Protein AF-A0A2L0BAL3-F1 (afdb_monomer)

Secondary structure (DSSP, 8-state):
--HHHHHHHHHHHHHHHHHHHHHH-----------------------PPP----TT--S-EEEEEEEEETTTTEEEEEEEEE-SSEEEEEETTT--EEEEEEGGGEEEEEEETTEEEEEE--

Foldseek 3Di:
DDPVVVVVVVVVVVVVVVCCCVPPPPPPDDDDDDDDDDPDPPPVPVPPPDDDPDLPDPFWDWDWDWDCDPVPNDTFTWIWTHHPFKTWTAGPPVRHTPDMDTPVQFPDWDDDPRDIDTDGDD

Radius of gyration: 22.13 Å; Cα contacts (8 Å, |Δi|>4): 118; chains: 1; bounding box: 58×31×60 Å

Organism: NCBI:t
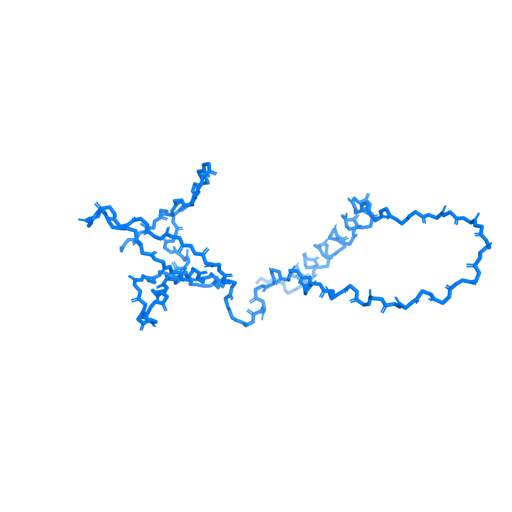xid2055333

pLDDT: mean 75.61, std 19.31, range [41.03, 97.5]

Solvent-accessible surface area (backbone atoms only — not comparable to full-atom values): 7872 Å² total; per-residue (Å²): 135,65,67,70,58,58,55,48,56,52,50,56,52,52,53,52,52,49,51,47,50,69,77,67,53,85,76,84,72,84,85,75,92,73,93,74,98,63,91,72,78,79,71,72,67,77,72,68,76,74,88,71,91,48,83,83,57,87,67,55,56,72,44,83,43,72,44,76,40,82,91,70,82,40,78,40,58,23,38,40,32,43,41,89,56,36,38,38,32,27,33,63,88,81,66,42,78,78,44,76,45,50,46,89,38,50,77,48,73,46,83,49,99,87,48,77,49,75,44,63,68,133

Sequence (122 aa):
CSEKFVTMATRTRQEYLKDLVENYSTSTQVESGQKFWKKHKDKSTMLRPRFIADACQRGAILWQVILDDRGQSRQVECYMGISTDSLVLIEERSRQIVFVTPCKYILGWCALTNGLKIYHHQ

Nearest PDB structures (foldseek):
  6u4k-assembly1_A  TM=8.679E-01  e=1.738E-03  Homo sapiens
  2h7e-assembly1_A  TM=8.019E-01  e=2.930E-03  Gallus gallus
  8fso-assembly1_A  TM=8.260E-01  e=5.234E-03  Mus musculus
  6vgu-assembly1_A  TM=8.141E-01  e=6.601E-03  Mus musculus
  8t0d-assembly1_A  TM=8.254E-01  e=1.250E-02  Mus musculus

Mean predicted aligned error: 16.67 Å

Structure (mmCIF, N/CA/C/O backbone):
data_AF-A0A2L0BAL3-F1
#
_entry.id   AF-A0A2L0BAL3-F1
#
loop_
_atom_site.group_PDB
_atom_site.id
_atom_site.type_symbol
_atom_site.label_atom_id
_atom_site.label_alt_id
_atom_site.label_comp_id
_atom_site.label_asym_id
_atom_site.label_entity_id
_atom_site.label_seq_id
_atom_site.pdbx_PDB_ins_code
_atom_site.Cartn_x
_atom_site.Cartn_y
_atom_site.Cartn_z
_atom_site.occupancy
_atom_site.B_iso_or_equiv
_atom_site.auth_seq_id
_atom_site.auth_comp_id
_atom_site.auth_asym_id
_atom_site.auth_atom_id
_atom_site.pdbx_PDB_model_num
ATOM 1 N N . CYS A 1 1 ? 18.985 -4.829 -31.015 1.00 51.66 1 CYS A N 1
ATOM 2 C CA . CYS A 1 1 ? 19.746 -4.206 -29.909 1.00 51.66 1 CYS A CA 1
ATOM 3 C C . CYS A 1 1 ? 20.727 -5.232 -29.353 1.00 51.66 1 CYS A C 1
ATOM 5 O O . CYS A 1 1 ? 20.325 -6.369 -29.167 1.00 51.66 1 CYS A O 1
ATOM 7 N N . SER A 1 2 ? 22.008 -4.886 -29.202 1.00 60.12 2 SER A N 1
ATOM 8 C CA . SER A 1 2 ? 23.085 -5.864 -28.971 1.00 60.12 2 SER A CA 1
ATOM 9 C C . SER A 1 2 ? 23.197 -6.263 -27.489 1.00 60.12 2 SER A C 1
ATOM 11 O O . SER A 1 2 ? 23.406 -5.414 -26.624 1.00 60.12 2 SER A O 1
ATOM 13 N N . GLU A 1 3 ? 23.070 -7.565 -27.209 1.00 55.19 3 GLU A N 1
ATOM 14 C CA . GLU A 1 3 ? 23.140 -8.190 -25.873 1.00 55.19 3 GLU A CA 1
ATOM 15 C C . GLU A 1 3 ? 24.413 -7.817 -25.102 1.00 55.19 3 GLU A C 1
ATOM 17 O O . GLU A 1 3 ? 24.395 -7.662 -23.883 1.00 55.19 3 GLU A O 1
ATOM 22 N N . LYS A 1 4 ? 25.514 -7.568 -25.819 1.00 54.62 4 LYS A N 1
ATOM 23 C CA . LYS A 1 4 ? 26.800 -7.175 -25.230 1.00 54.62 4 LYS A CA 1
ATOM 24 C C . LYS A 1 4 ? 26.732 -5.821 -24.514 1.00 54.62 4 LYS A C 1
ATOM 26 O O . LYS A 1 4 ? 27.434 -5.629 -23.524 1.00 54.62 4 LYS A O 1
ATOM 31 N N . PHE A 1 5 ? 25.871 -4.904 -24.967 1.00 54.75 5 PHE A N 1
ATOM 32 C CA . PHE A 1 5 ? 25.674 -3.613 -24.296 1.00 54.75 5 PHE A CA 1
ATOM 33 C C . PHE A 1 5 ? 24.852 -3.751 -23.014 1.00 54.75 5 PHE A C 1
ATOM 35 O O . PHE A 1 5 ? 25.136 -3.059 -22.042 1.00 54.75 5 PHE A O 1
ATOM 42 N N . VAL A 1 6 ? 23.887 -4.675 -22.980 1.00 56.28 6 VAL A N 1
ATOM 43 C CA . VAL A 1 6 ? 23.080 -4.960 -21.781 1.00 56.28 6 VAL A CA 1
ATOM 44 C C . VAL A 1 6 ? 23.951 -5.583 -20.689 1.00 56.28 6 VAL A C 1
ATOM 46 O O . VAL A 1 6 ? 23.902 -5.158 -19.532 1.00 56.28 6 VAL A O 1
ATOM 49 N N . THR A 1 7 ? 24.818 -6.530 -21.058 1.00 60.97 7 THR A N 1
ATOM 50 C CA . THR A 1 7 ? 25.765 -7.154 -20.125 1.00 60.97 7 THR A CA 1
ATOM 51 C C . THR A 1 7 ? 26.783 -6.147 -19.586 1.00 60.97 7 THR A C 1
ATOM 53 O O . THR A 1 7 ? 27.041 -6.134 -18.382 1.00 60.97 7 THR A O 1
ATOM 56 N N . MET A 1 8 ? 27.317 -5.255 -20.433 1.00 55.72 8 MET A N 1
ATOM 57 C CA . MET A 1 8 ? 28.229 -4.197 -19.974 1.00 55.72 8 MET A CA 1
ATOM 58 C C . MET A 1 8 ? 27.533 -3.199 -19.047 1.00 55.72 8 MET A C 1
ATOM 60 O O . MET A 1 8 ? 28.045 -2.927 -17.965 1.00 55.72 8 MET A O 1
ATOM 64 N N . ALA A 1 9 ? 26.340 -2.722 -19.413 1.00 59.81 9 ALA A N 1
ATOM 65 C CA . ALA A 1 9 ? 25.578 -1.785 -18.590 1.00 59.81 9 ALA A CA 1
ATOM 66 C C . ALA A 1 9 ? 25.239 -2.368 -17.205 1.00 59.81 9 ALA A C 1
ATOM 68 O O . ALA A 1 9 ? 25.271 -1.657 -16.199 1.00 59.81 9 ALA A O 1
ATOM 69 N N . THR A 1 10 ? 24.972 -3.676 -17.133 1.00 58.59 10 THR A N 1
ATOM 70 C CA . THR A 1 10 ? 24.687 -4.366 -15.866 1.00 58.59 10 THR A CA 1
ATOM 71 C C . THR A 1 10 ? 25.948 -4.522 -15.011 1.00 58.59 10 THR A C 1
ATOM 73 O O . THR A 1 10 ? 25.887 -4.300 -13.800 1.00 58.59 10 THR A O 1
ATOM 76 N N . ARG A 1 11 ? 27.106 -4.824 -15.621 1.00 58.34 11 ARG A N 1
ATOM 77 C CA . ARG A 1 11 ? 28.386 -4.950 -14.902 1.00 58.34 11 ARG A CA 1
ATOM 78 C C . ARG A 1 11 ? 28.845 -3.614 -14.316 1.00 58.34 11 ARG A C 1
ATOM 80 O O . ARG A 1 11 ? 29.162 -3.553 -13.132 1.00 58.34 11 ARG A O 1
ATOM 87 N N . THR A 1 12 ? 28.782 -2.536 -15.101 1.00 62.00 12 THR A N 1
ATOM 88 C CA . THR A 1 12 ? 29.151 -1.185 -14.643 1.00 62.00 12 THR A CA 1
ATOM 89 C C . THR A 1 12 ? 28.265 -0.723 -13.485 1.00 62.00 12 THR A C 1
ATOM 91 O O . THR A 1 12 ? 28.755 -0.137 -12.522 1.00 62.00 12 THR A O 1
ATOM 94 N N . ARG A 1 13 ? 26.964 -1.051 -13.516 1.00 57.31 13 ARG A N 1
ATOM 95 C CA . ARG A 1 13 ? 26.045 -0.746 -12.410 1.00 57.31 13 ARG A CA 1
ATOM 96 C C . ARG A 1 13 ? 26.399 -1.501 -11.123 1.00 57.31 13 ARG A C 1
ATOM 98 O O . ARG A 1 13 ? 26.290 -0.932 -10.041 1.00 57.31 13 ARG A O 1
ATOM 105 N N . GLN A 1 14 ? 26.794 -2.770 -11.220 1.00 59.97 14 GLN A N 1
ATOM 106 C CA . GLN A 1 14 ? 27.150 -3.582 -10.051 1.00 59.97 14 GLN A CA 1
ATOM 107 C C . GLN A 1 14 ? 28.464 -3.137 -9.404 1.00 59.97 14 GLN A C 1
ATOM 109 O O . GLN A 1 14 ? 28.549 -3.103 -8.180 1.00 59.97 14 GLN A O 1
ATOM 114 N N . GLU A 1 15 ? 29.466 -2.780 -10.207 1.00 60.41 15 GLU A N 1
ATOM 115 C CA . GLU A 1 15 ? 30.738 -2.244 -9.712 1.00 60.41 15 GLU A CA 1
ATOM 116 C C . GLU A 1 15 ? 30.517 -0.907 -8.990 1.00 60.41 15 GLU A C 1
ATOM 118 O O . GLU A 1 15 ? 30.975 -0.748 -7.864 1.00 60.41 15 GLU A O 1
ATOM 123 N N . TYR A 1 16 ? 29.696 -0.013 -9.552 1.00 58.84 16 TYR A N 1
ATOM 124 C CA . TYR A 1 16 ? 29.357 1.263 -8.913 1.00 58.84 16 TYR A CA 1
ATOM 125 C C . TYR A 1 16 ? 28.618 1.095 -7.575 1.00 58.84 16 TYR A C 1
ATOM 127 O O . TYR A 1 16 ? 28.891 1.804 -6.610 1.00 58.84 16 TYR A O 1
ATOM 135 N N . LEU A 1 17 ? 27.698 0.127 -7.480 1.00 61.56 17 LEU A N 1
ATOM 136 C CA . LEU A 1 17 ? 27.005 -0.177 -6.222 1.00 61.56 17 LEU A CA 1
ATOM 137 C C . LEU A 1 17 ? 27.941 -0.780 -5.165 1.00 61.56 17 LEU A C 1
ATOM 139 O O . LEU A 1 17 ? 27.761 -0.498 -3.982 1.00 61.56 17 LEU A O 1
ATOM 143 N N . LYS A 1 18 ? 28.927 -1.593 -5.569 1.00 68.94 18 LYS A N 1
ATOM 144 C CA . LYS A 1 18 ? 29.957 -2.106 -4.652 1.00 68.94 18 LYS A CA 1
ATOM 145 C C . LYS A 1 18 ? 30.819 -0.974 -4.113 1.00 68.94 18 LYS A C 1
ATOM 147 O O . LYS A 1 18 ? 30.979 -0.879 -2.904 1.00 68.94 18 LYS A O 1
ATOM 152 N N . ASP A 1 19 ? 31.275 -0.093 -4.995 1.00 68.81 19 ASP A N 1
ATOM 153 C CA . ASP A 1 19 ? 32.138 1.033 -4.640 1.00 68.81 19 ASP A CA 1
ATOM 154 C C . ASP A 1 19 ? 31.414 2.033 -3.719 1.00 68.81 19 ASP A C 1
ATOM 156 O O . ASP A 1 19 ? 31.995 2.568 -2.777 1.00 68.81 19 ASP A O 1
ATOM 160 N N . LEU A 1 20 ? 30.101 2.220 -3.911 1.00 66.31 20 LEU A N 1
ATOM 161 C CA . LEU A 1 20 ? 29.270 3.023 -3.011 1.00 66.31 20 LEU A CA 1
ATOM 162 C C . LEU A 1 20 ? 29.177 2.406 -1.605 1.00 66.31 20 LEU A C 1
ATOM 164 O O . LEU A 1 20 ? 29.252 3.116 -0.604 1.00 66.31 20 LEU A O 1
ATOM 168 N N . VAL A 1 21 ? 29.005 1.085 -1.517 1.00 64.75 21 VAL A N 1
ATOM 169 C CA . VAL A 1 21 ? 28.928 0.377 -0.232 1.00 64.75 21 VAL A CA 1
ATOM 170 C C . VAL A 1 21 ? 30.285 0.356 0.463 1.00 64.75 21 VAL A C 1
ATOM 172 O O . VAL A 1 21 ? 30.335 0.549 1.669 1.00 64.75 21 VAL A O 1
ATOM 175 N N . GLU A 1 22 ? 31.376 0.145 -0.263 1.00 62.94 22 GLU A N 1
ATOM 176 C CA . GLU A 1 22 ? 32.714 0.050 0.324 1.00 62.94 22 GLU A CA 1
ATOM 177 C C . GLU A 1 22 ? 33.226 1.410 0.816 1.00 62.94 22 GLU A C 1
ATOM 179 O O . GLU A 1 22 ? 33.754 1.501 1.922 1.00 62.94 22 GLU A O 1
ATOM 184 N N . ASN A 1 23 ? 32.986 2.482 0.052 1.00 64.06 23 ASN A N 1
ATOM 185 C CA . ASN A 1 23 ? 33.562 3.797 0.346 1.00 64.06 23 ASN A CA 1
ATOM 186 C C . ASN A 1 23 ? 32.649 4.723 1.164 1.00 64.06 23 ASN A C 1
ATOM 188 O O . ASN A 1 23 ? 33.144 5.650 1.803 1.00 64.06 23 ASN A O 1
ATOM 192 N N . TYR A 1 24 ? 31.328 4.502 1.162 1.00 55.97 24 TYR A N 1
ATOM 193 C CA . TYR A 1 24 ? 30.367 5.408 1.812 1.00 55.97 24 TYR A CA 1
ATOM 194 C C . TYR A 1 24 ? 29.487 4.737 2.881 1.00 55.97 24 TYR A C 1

==

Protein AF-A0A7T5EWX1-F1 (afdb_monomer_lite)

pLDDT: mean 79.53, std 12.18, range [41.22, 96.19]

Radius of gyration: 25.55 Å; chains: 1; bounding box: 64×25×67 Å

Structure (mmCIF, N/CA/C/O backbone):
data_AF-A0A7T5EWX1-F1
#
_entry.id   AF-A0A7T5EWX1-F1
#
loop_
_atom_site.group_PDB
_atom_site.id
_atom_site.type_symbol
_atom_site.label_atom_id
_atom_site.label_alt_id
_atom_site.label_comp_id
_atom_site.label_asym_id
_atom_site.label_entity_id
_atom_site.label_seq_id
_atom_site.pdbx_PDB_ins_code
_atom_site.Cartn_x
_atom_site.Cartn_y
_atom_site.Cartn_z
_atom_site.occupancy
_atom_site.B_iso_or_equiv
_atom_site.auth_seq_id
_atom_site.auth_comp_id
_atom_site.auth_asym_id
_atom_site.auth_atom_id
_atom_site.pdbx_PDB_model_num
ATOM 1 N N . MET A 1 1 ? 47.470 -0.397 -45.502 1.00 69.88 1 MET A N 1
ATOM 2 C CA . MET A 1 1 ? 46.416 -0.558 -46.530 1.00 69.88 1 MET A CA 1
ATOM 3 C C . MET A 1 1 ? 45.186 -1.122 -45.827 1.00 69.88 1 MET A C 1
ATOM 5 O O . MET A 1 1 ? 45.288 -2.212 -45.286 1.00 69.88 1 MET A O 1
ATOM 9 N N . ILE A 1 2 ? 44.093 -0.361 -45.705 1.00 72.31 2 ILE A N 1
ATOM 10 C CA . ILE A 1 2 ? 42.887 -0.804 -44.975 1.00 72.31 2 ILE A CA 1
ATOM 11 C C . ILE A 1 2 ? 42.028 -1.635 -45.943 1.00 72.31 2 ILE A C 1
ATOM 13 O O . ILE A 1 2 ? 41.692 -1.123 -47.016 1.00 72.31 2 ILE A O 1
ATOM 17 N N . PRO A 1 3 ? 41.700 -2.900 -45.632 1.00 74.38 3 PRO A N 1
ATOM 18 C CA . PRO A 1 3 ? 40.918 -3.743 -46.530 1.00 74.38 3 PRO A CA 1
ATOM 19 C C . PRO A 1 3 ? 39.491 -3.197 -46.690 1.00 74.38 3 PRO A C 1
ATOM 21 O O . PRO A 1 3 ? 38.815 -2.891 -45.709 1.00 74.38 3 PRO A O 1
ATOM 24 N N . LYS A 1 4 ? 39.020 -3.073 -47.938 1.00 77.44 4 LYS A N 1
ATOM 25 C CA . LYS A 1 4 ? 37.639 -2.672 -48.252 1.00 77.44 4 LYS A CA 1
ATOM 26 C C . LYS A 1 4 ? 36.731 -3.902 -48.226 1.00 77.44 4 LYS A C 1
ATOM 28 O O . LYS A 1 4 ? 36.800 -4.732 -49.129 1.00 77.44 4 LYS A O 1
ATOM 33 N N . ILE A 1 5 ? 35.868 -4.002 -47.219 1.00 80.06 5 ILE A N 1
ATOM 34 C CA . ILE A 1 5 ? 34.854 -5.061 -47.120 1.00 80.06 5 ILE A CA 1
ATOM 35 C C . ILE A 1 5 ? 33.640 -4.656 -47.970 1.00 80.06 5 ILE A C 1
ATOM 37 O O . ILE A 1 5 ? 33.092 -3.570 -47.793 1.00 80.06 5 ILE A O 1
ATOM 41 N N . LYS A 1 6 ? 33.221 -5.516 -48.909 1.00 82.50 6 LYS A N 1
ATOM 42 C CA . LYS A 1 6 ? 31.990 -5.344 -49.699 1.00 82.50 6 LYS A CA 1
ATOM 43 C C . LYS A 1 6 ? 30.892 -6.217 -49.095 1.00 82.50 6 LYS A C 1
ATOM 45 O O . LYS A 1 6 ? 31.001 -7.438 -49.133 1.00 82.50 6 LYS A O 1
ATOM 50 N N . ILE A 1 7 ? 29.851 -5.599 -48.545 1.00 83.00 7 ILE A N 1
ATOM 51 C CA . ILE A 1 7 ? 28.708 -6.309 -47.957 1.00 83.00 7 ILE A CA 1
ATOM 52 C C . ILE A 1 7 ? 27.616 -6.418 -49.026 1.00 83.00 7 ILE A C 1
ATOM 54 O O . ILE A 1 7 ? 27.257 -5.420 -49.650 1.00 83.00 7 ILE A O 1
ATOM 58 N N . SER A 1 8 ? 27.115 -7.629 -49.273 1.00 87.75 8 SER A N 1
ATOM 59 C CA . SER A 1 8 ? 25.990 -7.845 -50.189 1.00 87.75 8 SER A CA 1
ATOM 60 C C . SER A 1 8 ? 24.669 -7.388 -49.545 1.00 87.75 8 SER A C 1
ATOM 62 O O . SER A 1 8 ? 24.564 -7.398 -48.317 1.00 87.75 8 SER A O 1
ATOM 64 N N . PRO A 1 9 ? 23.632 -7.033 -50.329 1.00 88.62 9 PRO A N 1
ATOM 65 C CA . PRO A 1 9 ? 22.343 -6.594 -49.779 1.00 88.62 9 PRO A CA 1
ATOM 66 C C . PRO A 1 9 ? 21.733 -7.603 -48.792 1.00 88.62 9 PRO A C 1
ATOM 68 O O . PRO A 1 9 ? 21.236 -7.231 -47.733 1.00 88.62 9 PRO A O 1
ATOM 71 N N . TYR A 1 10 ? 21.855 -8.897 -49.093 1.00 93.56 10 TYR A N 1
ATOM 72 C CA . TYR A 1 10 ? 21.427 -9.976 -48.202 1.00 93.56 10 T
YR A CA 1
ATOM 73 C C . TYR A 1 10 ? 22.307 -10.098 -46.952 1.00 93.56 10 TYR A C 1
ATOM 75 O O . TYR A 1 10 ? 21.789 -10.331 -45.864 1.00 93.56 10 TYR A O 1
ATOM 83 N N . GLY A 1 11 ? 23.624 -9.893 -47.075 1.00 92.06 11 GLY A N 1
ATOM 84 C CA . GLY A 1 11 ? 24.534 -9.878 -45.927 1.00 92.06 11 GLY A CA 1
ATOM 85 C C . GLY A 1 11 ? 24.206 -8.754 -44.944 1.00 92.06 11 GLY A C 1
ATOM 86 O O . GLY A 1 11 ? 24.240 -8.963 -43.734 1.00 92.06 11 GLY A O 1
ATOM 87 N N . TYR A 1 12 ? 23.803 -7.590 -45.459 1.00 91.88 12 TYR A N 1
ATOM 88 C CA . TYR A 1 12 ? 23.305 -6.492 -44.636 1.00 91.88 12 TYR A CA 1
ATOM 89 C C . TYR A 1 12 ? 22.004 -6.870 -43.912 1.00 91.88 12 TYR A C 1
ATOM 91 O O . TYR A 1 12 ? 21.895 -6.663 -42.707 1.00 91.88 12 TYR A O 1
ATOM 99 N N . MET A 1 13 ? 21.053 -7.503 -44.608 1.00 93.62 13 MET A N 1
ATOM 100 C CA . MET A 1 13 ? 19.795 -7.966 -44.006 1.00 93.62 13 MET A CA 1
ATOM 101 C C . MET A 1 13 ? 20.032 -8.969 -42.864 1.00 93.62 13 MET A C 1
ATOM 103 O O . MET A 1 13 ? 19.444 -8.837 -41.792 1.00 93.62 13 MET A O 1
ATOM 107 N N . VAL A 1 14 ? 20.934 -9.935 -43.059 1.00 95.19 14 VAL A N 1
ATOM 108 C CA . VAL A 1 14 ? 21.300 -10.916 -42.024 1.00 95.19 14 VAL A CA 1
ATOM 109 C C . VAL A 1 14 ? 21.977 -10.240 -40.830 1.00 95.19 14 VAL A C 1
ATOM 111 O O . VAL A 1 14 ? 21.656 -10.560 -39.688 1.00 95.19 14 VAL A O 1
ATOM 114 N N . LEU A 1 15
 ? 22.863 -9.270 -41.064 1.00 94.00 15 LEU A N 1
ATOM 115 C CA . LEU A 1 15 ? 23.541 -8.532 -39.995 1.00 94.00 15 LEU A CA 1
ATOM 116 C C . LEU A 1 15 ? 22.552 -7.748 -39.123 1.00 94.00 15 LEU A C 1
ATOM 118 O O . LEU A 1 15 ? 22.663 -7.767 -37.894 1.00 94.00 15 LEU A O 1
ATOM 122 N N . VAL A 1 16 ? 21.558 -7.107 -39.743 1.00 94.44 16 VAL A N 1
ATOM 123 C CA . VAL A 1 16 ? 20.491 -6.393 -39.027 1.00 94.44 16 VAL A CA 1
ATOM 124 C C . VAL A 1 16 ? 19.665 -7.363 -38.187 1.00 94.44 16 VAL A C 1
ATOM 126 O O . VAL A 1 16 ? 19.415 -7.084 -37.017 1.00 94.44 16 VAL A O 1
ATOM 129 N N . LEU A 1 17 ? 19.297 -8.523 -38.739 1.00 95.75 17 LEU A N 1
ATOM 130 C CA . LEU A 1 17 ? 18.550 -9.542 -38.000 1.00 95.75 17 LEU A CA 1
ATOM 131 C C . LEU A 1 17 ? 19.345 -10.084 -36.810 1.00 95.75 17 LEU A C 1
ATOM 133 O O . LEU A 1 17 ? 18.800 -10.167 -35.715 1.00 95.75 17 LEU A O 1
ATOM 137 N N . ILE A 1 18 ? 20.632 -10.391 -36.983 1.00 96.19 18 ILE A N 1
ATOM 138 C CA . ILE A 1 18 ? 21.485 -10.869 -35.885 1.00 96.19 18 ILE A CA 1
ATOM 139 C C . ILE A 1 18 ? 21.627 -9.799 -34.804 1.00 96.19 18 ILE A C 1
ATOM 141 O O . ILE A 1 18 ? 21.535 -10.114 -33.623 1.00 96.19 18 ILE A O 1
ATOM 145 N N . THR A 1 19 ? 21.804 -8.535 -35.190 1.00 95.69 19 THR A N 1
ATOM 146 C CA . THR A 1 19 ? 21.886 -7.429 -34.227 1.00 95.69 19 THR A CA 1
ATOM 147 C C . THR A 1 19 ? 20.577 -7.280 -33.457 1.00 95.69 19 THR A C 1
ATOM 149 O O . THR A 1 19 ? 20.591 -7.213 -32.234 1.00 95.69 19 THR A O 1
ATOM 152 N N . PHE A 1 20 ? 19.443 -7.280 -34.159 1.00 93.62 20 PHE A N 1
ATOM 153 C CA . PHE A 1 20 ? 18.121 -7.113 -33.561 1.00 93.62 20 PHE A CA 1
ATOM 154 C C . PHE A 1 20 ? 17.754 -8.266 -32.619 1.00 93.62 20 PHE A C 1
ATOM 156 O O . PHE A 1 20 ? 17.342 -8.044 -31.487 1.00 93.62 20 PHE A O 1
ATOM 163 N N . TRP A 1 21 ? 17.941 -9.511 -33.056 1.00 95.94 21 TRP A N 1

*TRY IT*.
Write down again, exactly as given, only the lines above that fall from the line with "ATOM 31 N N" to the line with "ATOM 88 C CA . THR", inclusive.

*RESPONSE AREA*.
ATOM 31 N N . PHE A 1 5 ? 25.871 -4.904 -24.967 1.00 54.75 5 PHE A N 1
ATOM 32 C CA . PHE A 1 5 ? 25.674 -3.613 -24.296 1.00 54.75 5 PHE A CA 1
ATOM 33 C C . PHE A 1 5 ? 24.852 -3.751 -23.014 1.00 54.75 5 PHE A C 1
ATOM 35 O O . PHE A 1 5 ? 25.136 -3.059 -22.042 1.00 54.75 5 PHE A O 1
ATOM 42 N N . VAL A 1 6 ? 23.887 -4.675 -22.980 1.00 56.28 6 VAL A N 1
ATOM 43 C CA . VAL A 1 6 ? 23.080 -4.960 -21.781 1.00 56.28 6 VAL A CA 1
ATOM 44 C C . VAL A 1 6 ? 23.951 -5.583 -20.689 1.00 56.28 6 VAL A C 1
ATOM 46 O O . VAL A 1 6 ? 23.902 -5.158 -19.532 1.00 56.28 6 VAL A O 1
ATOM 49 N N . THR A 1 7 ? 24.818 -6.530 -21.058 1.00 60.97 7 THR A N 1
ATOM 50 C CA . THR A 1 7 ? 25.765 -7.154 -20.125 1.00 60.97 7 THR A CA 1
ATOM 51 C C . THR A 1 7 ? 26.783 -6.147 -19.586 1.00 60.97 7 THR A C 1
ATOM 53 O O . THR A 1 7 ? 27.041 -6.134 -18.382 1.00 60.97 7 THR A O 1
ATOM 56 N N . MET A 1 8 ? 27.317 -5.255 -20.433 1.00 55.72 8 MET A N 1
ATOM 57 C CA . MET A 1 8 ? 28.229 -4.197 -19.974 1.00 55.72 8 MET A CA 1
ATOM 58 C C . MET A 1 8 ? 27.533 -3.199 -19.047 1.00 55.72 8 MET A C 1
ATOM 60 O O . MET A 1 8 ? 28.045 -2.927 -17.965 1.00 55.72 8 MET A O 1
ATOM 64 N N . ALA A 1 9 ? 26.340 -2.722 -19.413 1.00 59.81 9 ALA A N 1
ATOM 65 C CA . ALA A 1 9 ? 25.578 -1.785 -18.590 1.00 59.81 9 ALA A CA 1
ATOM 66 C C . ALA A 1 9 ? 25.239 -2.368 -17.205 1.00 59.81 9 ALA A C 1
ATOM 68 O O . ALA A 1 9 ? 25.271 -1.657 -16.199 1.00 59.81 9 ALA A O 1
ATOM 69 N N . THR A 1 10 ? 24.972 -3.676 -17.133 1.00 58.59 10 THR A N 1
ATOM 70 C CA . THR A 1 10 ? 24.687 -4.366 -15.866 1.00 58.59 10 THR A CA 1
ATOM 71 C C . THR A 1 10 ? 25.948 -4.522 -15.011 1.00 58.59 10 THR A C 1
ATOM 73 O O . THR A 1 10 ? 25.887 -4.300 -13.800 1.00 58.59 10 THR A O 1
ATOM 76 N N . ARG A 1 11 ? 27.106 -4.824 -15.621 1.00 58.34 11 ARG A N 1
ATOM 77 C CA . ARG A 1 11 ? 28.386 -4.950 -14.902 1.00 58.34 11 ARG A CA 1
ATOM 78 C C . ARG A 1 11 ? 28.845 -3.614 -14.316 1.00 58.34 11 ARG A C 1
ATOM 80 O O . ARG A 1 11 ? 29.162 -3.553 -13.132 1.00 58.34 11 ARG A O 1
ATOM 87 N N . THR A 1 12 ? 28.782 -2.536 -15.101 1.00 62.00 12 THR A N 1
ATOM 88 C CA . THR A 1 12 ? 29.151 -1.185 -14.643 1.00 62.00 12 THR A CA 1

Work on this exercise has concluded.